Your instructions:
Copy out exactly, from the entries that follow, the line holding "Radius of gyration: 21.15", the line holding "ATOM 22 O O", and all lines between them, but no pictures.

Given records:

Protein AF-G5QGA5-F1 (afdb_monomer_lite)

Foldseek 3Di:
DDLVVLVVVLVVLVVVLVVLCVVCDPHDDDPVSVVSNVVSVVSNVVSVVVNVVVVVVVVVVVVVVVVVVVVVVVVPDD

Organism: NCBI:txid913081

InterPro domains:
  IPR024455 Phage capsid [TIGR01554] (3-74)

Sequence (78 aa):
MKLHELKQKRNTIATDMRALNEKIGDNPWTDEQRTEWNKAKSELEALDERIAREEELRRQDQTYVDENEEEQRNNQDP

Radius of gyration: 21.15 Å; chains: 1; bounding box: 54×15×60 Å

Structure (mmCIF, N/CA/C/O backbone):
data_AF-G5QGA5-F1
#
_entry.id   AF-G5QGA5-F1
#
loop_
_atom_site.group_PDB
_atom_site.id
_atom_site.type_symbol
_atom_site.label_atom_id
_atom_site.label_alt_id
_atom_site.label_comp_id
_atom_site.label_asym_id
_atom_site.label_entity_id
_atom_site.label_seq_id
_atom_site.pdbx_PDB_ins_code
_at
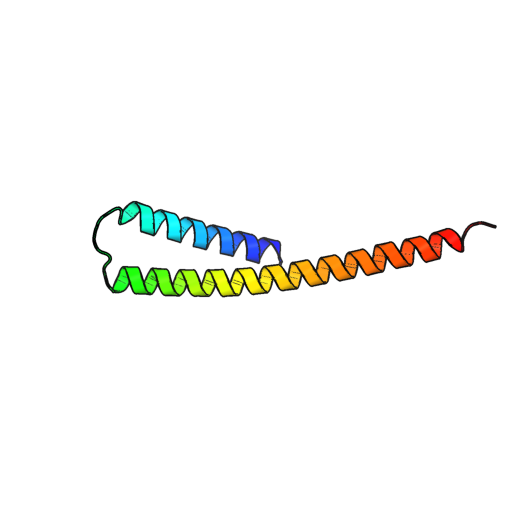om_site.Cartn_x
_atom_site.Cartn_y
_atom_site.Cartn_z
_atom_site.occupancy
_atom_site.B_iso_or_equiv
_atom_site.auth_seq_id
_atom_site.auth_comp_id
_atom_site.auth_asym_id
_atom_site.auth_atom_id
_atom_site.pdbx_PDB_model_num
ATOM 1 N N . MET A 1 1 ? -0.660 7.016 11.188 1.00 73.88 1 MET A N 1
ATOM 2 C CA . MET A 1 1 ? -1.563 7.346 10.066 1.00 73.88 1 MET A CA 1
ATOM 3 C C . MET A 1 1 ? -2.944 6.848 10.425 1.00 73.88 1 MET A C 1
ATOM 5 O O . MET A 1 1 ? -3.042 5.773 11.001 1.00 73.88 1 MET A O 1
ATOM 9 N N . LYS A 1 2 ? -3.984 7.622 10.129 1.00 91.56 2 LYS A N 1
ATOM 10 C CA . LYS A 1 2 ? -5.380 7.208 10.305 1.00 91.56 2 LYS A CA 1
ATOM 11 C C . LYS A 1 2 ? -5.750 6.157 9.252 1.00 91.56 2 LYS A C 1
ATOM 13 O O . LYS A 1 2 ? -5.176 6.143 8.164 1.00 91.56 2 LYS A O 1
ATOM 18 N N . LEU A 1 3 ? -6.756 5.323 9.535 1.00 93.69 3 LEU A N 1
ATOM 19 C CA . LEU A 1 3 ? -7.231 4.275 8.617 1.00 93.69 3 LEU A CA 1
ATOM 20 C C . LEU A 1 3 ? -7.529 4.804 7.201 1.00 93.69 3 LEU A C 1
ATOM 22 O O . LEU A 1 3 ? -7.167 4.170 6.213 1.00 93.69 3 LEU A O 1
ATOM 26 N N . HIS A 1 4 ? -8.137 5.989 7.086 1.00 94.75 4 HIS A N 1
ATOM 27 C CA . HIS A 1 4 ? -8.425 6.591 5.781 1.00 94.75 4 HIS A CA 1
ATOM 28 C C . HIS A 1 4 ? -7.152 6.970 5.003 1.00 94.75 4 HIS A C 1
ATOM 30 O O . HIS A 1 4 ? -7.128 6.842 3.784 1.00 94.75 4 HIS A O 1
ATOM 36 N N . GLU A 1 5 ? -6.082 7.385 5.688 1.00 95.94 5 GLU A N 1
ATOM 37 C CA . GLU A 1 5 ? -4.793 7.723 5.066 1.00 95.94 5 GLU A CA 1
ATOM 38 C C . GLU A 1 5 ? -4.089 6.458 4.571 1.00 95.94 5 GLU A C 1
ATOM 40 O O . GLU A 1 5 ? -3.537 6.449 3.473 1.00 95.94 5 GLU A O 1
ATOM 45 N N . LEU A 1 6 ? -4.160 5.367 5.347 1.00 96.75 6 LEU A N 1
ATOM 46 C CA . LEU A 1 6 ? -3.639 4.058 4.939 1.00 96.75 6 LEU A CA 1
ATOM 47 C C . LEU A 1 6 ? -4.336 3.565 3.669 1.00 96.75 6 LEU A C 1
ATOM 49 O O . LEU A 1 6 ? -3.667 3.196 2.705 1.00 96.75 6 LEU A O 1
ATOM 53 N N . LYS A 1 7 ? -5.673 3.633 3.639 1.00 97.19 7 LYS A N 1
ATOM 54 C CA . LYS A 1 7 ? -6.480 3.268 2.465 1.00 97.19 7 LYS A CA 1
ATOM 55 C C . LYS A 1 7 ? -6.165 4.144 1.255 1.00 97.19 7 LYS A C 1
ATOM 57 O O . LYS A 1 7 ? -6.011 3.625 0.153 1.00 97.19 7 LYS A O 1
ATOM 62 N N . GLN A 1 8 ? -6.032 5.457 1.452 1.00 97.94 8 GLN A N 1
ATOM 63 C CA . GLN A 1 8 ? -5.673 6.377 0.374 1.00 97.94 8 GLN A CA 1
ATOM 64 C C . GLN A 1 8 ? -4.302 6.028 -0.209 1.00 97.94 8 GLN A C 1
ATOM 66 O O . GLN A 1 8 ? -4.185 5.858 -1.419 1.00 97.94 8 GLN A O 1
ATOM 71 N N . LYS A 1 9 ? -3.289 5.839 0.644 1.00 97.62 9 LYS A N 1
ATOM 72 C CA . LYS A 1 9 ? -1.938 5.475 0.208 1.00 97.62 9 LYS A CA 1
ATOM 73 C C . LYS A 1 9 ? -1.920 4.143 -0.548 1.00 97.62 9 LYS A C 1
ATOM 75 O O . LYS A 1 9 ? -1.316 4.049 -1.613 1.00 97.62 9 LYS A O 1
ATOM 80 N N . ARG A 1 10 ? -2.624 3.135 -0.030 1.00 98.06 10 ARG A N 1
ATOM 81 C CA . ARG A 1 10 ? -2.783 1.824 -0.671 1.00 98.06 10 ARG A CA 1
ATOM 82 C C . ARG A 1 10 ? -3.401 1.953 -2.063 1.00 98.06 10 ARG A C 1
ATOM 84 O O . ARG A 1 10 ? -2.922 1.333 -3.010 1.00 98.06 10 ARG A O 1
ATOM 91 N N . ASN A 1 11 ? -4.436 2.781 -2.205 1.00 97.94 11 ASN A N 1
ATOM 92 C CA . ASN A 1 11 ? -5.083 3.034 -3.493 1.00 97.94 11 ASN A CA 1
ATOM 93 C C . ASN A 1 11 ? -4.172 3.765 -4.482 1.00 97.94 11 ASN A C 1
ATOM 95 O O . ASN A 1 11 ? -4.184 3.421 -5.664 1.00 97.94 11 ASN A O 1
ATOM 99 N N . THR A 1 12 ? -3.373 4.730 -4.018 1.00 98.00 12 THR A N 1
ATOM 100 C CA . THR A 1 12 ? -2.369 5.401 -4.854 1.00 98.00 12 THR A CA 1
ATOM 101 C C . THR A 1 12 ? -1.370 4.389 -5.407 1.00 98.00 12 THR A C 1
ATOM 103 O O . THR A 1 12 ? -1.264 4.264 -6.621 1.00 98.00 12 THR A O 1
ATOM 106 N N . ILE A 1 13 ? -0.754 3.569 -4.548 1.00 97.62 13 ILE A N 1
ATOM 107 C CA . ILE A 1 13 ? 0.222 2.551 -4.976 1.00 97.62 13 ILE A CA 1
ATOM 108 C C . ILE A 1 13 ? -0.408 1.555 -5.955 1.00 97.62 13 ILE A C 1
ATOM 110 O O . ILE A 1 13 ? 0.172 1.252 -6.992 1.00 97.62 13 ILE A O 1
ATOM 114 N N . ALA A 1 14 ? -1.622 1.073 -5.673 1.00 98.06 14 ALA A N 1
ATOM 115 C CA . ALA A 1 14 ? -2.324 0.163 -6.577 1.00 98.06 14 ALA A CA 1
ATOM 116 C C . ALA A 1 14 ? -2.611 0.800 -7.950 1.00 98.06 14 ALA A C 1
ATOM 118 O O . ALA A 1 14 ? -2.609 0.108 -8.967 1.00 98.06 14 ALA A O 1
ATOM 119 N N . THR A 1 15 ? -2.882 2.106 -7.986 1.00 98.19 15 THR A N 1
ATOM 120 C CA . THR A 1 15 ? -3.100 2.849 -9.235 1.00 98.19 15 THR A CA 1
ATOM 121 C C . THR A 1 15 ? -1.795 2.998 -10.007 1.00 98.19 15 THR A C 1
ATOM 123 O O . THR A 1 15 ? -1.766 2.682 -11.193 1.00 98.19 15 THR A O 1
ATOM 126 N N . ASP A 1 16 ? -0.710 3.367 -9.328 1.00 96.25 16 ASP A N 1
ATOM 127 C CA . ASP A 1 16 ? 0.616 3.501 -9.935 1.00 96.25 16 ASP A CA 1
ATOM 128 C C . ASP A 1 16 ? 1.121 2.164 -10.492 1.00 96.25 16 ASP A C 1
ATOM 130 O O . ASP A 1 16 ? 1.649 2.114 -11.600 1.00 96.25 16 ASP A O 1
ATOM 134 N N . MET A 1 17 ? 0.892 1.057 -9.776 1.00 97.69 17 MET A N 1
ATOM 135 C CA . MET A 1 17 ? 1.205 -0.288 -10.266 1.00 97.69 17 MET A CA 1
ATOM 136 C C . MET A 1 17 ? 0.435 -0.606 -11.553 1.00 97.69 17 MET A C 1
ATOM 138 O O . MET A 1 17 ? 1.037 -1.043 -12.531 1.00 97.69 17 MET A O 1
ATOM 142 N N . ARG A 1 18 ? -0.881 -0.353 -11.603 1.00 97.69 18 ARG A N 1
ATOM 143 C CA . ARG A 1 18 ? -1.659 -0.568 -12.838 1.00 97.69 18 ARG A CA 1
ATOM 144 C C . ARG A 1 18 ? -1.142 0.295 -13.983 1.00 97.69 18 ARG A C 1
ATOM 146 O O . ARG A 1 18 ? -0.935 -0.235 -15.067 1.00 97.69 18 ARG A O 1
ATOM 153 N N . ALA A 1 19 ? -0.854 1.568 -13.723 1.00 97.62 19 ALA A N 1
ATOM 154 C CA . ALA A 1 19 ? -0.298 2.475 -14.720 1.00 97.62 19 ALA A CA 1
ATOM 155 C C . ALA A 1 19 ? 1.074 2.003 -15.232 1.00 97.62 19 ALA A C 1
ATOM 157 O O . ALA A 1 19 ? 1.333 2.067 -16.432 1.00 97.62 19 ALA A O 1
ATOM 158 N N . LEU A 1 20 ? 1.943 1.484 -14.355 1.00 96.31 20 LEU A N 1
ATOM 159 C CA . LEU A 1 20 ? 3.221 0.884 -14.746 1.00 96.31 20 LEU A CA 1
ATOM 160 C C . LEU A 1 20 ? 3.001 -0.335 -15.651 1.00 96.31 20 LEU A C 1
ATOM 162 O O . LEU A 1 20 ? 3.621 -0.428 -16.707 1.00 96.31 20 LEU A O 1
ATOM 166 N N . ASN A 1 21 ? 2.095 -1.236 -15.268 1.00 97.00 21 ASN A N 1
ATOM 167 C CA . ASN A 1 21 ? 1.778 -2.430 -16.048 1.00 97.00 21 ASN A CA 1
ATOM 168 C C . ASN A 1 21 ? 1.183 -2.083 -17.424 1.00 97.00 21 ASN A C 1
ATOM 170 O O . ASN A 1 21 ? 1.601 -2.644 -18.430 1.00 97.00 21 ASN A O 1
ATOM 1
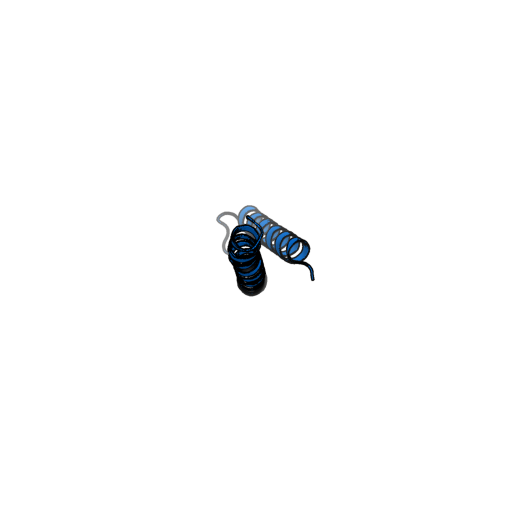74 N N . GLU A 1 22 ? 0.258 -1.125 -17.484 1.00 97.56 22 GLU A N 1
ATOM 175 C CA . GLU A 1 22 ? -0.330 -0.628 -18.735 1.00 97.56 22 GLU A CA 1
ATOM 176 C C . GLU A 1 22 ? 0.713 0.053 -19.629 1.00 97.56 22 GLU A C 1
ATOM 178 O O . GLU A 1 22 ? 0.735 -0.172 -20.837 1.00 97.56 22 GLU A O 1
ATOM 183 N N . LYS A 1 23 ? 1.611 0.853 -19.040 1.00 95.94 23 LYS A N 1
ATOM 184 C CA . LYS A 1 23 ? 2.697 1.525 -19.763 1.00 95.94 23 LYS A CA 1
ATOM 185 C C . LYS A 1 23 ? 3.687 0.531 -20.377 1.00 95.94 23 LYS A C 1
ATOM 187 O O . LYS A 1 23 ? 4.219 0.804 -21.450 1.00 95.94 23 LYS A O 1
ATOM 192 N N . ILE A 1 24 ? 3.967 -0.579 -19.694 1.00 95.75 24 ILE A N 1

Answer to the problem:
Radius of gyration: 21.15 Å; chains: 1; bounding box: 54×15×60 Å

Structure (mmCIF, N/CA/C/O backbone):
data_AF-G5QGA5-F1
#
_entry.id   AF-G5QGA5-F1
#
loop_
_atom_site.group_PDB
_atom_site.id
_atom_site.type_symbol
_atom_site.label_atom_id
_atom_site.label_alt_id
_atom_site.label_comp_id
_atom_site.label_asym_id
_atom_site.label_entity_id
_atom_site.label_seq_id
_atom_site.pdbx_PDB_ins_code
_at
om_site.Cartn_x
_atom_site.Cartn_y
_atom_site.Cartn_z
_atom_site.occupancy
_atom_site.B_iso_or_equiv
_atom_site.auth_seq_id
_atom_site.auth_comp_id
_atom_site.auth_asym_id
_atom_site.auth_atom_id
_atom_site.pdbx_PDB_model_num
ATOM 1 N N . MET A 1 1 ? -0.660 7.016 11.188 1.00 73.88 1 MET A N 1
ATOM 2 C CA . MET A 1 1 ? -1.563 7.346 10.066 1.00 73.88 1 MET A CA 1
ATOM 3 C C . MET A 1 1 ? -2.944 6.848 10.425 1.00 73.88 1 MET A C 1
ATOM 5 O O . MET A 1 1 ? -3.042 5.773 11.001 1.00 73.88 1 MET A O 1
ATOM 9 N N . LYS A 1 2 ? -3.984 7.622 10.129 1.00 91.56 2 LYS A N 1
ATOM 10 C CA . LYS A 1 2 ? -5.380 7.208 10.305 1.00 91.56 2 LYS A CA 1
ATOM 11 C C . LYS A 1 2 ? -5.750 6.157 9.252 1.00 91.56 2 LYS A C 1
ATOM 13 O O . LYS A 1 2 ? -5.176 6.143 8.164 1.00 91.56 2 LYS A O 1
ATOM 18 N N . LEU A 1 3 ? -6.756 5.323 9.535 1.00 93.69 3 LEU A N 1
ATOM 19 C CA . LEU A 1 3 ? -7.231 4.275 8.617 1.00 93.69 3 LEU A CA 1
ATOM 20 C C . LEU A 1 3 ? -7.529 4.804 7.201 1.00 93.69 3 LEU A C 1
ATOM 22 O O . LEU A 1 3 ? -7.167 4.170 6.213 1.00 93.69 3 LEU A O 1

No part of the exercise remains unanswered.